The Modern Period.- Hardly any period of Russian music illustrates better than the modern the principle, referred to at the beginning of this survey, that Russia's cultural and artistic development practically reflects the general course of her eventful history. The new and vigorous impulse given to Russian life and thought by the pregnant events of 1812 an impulse making for thoroughgoing nationalism - found its expression in the field of music, no less than in science, art and literature. Not only did the first quarter of the 19th century witness a still greater development of opera in Russia, but orchestral music first received serious attention and systematic study there. The great classical composers, from Bach to Beethoven, were introduced to Russian audiences between 1802-19 by the assiduous efforts of the Russian Philharmonic Society, the oldest Russian organization of its kind, founded in 1802. Besides, orchestral concerts given by various educational institutions (with the participation of their students) supplied more popular musical diversion. That the musical public grew rapidly in those days, Glinka himself tells us. The general elation caused by the sudden victory of 1812 spurred on even Russian composers to new efforts; and we have, as a result, the first Russian oratorios and songs (best done, perhaps, by the above-mentioned pre-nationalist, Titov) and the so-called cantatas of Verstovsky, another of Glinka's contemporaries, who, together with the energetic Cavos, may be said to have tilled the soil of Russian opera into which Glinka was to plant the sturdy seeds of nationalism a little later.
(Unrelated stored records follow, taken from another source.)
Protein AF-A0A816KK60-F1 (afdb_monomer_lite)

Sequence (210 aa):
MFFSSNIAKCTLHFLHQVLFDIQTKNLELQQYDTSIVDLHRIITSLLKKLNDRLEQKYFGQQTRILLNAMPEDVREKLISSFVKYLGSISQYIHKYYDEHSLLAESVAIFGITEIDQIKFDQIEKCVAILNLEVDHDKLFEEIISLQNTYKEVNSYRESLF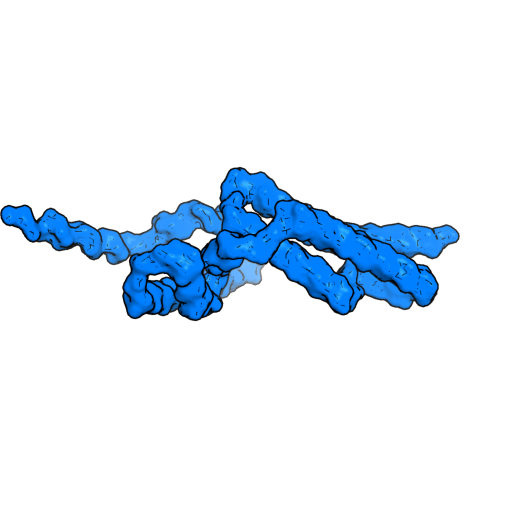VQIEKYVGGHEIEKQMINEVFEELDDEELVNRIPTQARVHQDSCHKNST

Organism: NCBI:txid392030

pLDDT: mean 76.06, std 17.51, range [35.19, 94.31]

Foldseek 3Di:
DVVVVLLVVLVVLLCVQLVVLVVVLVVQVVPPDCDLLNVLVSLVVNLVVLVVCLVVLPSDDVSVVSLVVDDPVSSVVSSVVSSVVSVVVSVVCVVPDDSVPLVNQLSNLVSDPQLLPRDLVSPVSNCVSVVPDDDSVVVVVVSVVVNVVSVVVVVVVVVVVVVVCVVCVVDPVVVVVVVVVVVVPPDPDVVVPDPPPVVPPPPPPPPDDD

Radius of gyration: 24.35 Å; chains: 1; bounding box: 50×42×84 Å

Secondary structure (DSSP, 8-state):
-HHHHHHHHHHHHHHHHHHHHHHHHHHHHTSTT--HHHHHHHHHHHHHHHHHHHHTT---HHHHHHHHTS-HHHHHHHHHHHHHHHHHHHHHHHHH--TT-HHHHHHGGGG-S-GGG--HHHHHHHHHHTT----HHHHHHHHHHHHHHHHHHHHHHHHHHHHHHHHHTT-TTHHHHHHHHHHTTSSSSSGGGS-TTGGGGSTTSSS---

Structure (mmCIF, N/CA/C/O backbone):
data_AF-A0A816KK60-F1
#
_entry.id   AF-A0A816KK60-F1
#
loop_
_atom_site.group_PDB
_atom_site.id
_atom_site.type_symbol
_atom_site.label_atom_id
_atom_site.label_alt_id
_atom_site.label_comp_id
_atom_site.label_asym_id
_atom_site.label_entity_id
_atom_site.label_seq_id
_atom_site.pdbx_PDB_ins_code
_atom_site.Cartn_x
_atom_site.Cartn_y
_atom_site.Cartn_z
_atom_site.occupancy
_atom_site.B_iso_or_equiv
_atom_site.auth_seq_id
_atom_site.auth_comp_id
_atom_site.auth_asym_id
_atom_site.auth_atom_id
_atom_site.pdbx_PDB_model_num
ATOM 1 N N . MET A 1 1 ? 25.264 -0.286 -29.889 1.00 47.38 1 MET A N 1
ATOM 2 C CA . MET A 1 1 ? 25.529 -0.527 -28.449 1.00 47.38 1 MET A CA 1
ATOM 3 C C . MET A 1 1 ? 24.781 0.422 -27.503 1.00 47.38 1 MET A C 1
ATOM 5 O O . MET A 1 1 ? 24.289 -0.062 -26.497 1.00 47.38 1 MET A O 1
ATOM 9 N N . PHE A 1 2 ? 24.610 1.720 -27.806 1.00 47.72 2 PHE A N 1
ATOM 10 C CA . PHE A 1 2 ? 23.924 2.683 -26.913 1.00 47.72 2 PHE A CA 1
ATOM 11 C C . PHE A 1 2 ? 22.457 2.350 -26.564 1.00 47.72 2 PHE A C 1
ATOM 13 O O . PHE A 1 2 ? 22.048 2.522 -25.419 1.00 47.72 2 PHE A O 1
ATOM 20 N N . PHE A 1 3 ? 21.686 1.800 -27.508 1.00 55.59 3 PHE A N 1
ATOM 21 C CA . PHE A 1 3 ? 20.286 1.405 -27.282 1.00 55.59 3 PHE A CA 1
ATOM 22 C C . PHE A 1 3 ? 20.116 0.334 -26.199 1.00 55.59 3 PHE A C 1
ATOM 24 O O . PHE A 1 3 ? 19.251 0.454 -25.337 1.00 55.59 3 PHE A O 1
ATOM 31 N N . SER A 1 4 ? 20.995 -0.670 -26.197 1.00 66.69 4 SER A N 1
ATOM 32 C CA . SER A 1 4 ? 21.016 -1.721 -25.175 1.00 66.69 4 SER A CA 1
ATOM 33 C C . SER A 1 4 ? 21.294 -1.159 -23.779 1.00 66.69 4 SER A C 1
ATOM 35 O O . SER A 1 4 ? 20.716 -1.642 -22.810 1.00 66.69 4 SER A O 1
ATOM 37 N N . SER A 1 5 ? 22.152 -0.138 -23.681 1.00 78.56 5 SER A N 1
ATOM 38 C CA . SER A 1 5 ? 22.525 0.484 -22.407 1.00 78.56 5 SER A CA 1
ATOM 39 C C . SER A 1 5 ? 21.378 1.312 -21.824 1.00 78.56 5 SER A C 1
ATOM 41 O O . SER A 1 5 ? 21.060 1.187 -20.644 1.00 78.56 5 SER A O 1
ATOM 43 N N . ASN A 1 6 ? 20.676 2.088 -22.658 1.00 82.88 6 ASN A N 1
ATOM 44 C CA . ASN A 1 6 ? 19.535 2.887 -22.204 1.00 82.88 6 ASN A CA 1
ATOM 45 C C . ASN A 1 6 ? 18.336 2.023 -21.794 1.00 82.88 6 ASN A C 1
ATOM 47 O O . ASN A 1 6 ? 17.684 2.336 -20.799 1.00 82.88 6 ASN A O 1
ATOM 51 N N . ILE A 1 7 ? 18.069 0.924 -22.508 1.00 87.75 7 ILE A N 1
ATOM 52 C CA . ILE A 1 7 ? 17.035 -0.049 -22.120 1.00 87.75 7 ILE A CA 1
ATOM 53 C C . ILE A 1 7 ? 17.389 -0.691 -20.775 1.00 87.75 7 ILE A C 1
ATOM 55 O O . ILE A 1 7 ? 16.547 -0.726 -19.877 1.00 87.75 7 ILE A O 1
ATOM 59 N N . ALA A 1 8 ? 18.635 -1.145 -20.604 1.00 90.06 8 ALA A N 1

Although the development of Russian music in the 19th and 20th centuries has been continuous, it cannot be said to have been homogeneous. At least three distinct general tendencies are discernible in this period: (1) the nationalist, (2) the Western and what may be called (3) the cosmopolitan or eclectic. We shall consider each separately and in the order given, concluding with a summary view of (4)_recent tendencies.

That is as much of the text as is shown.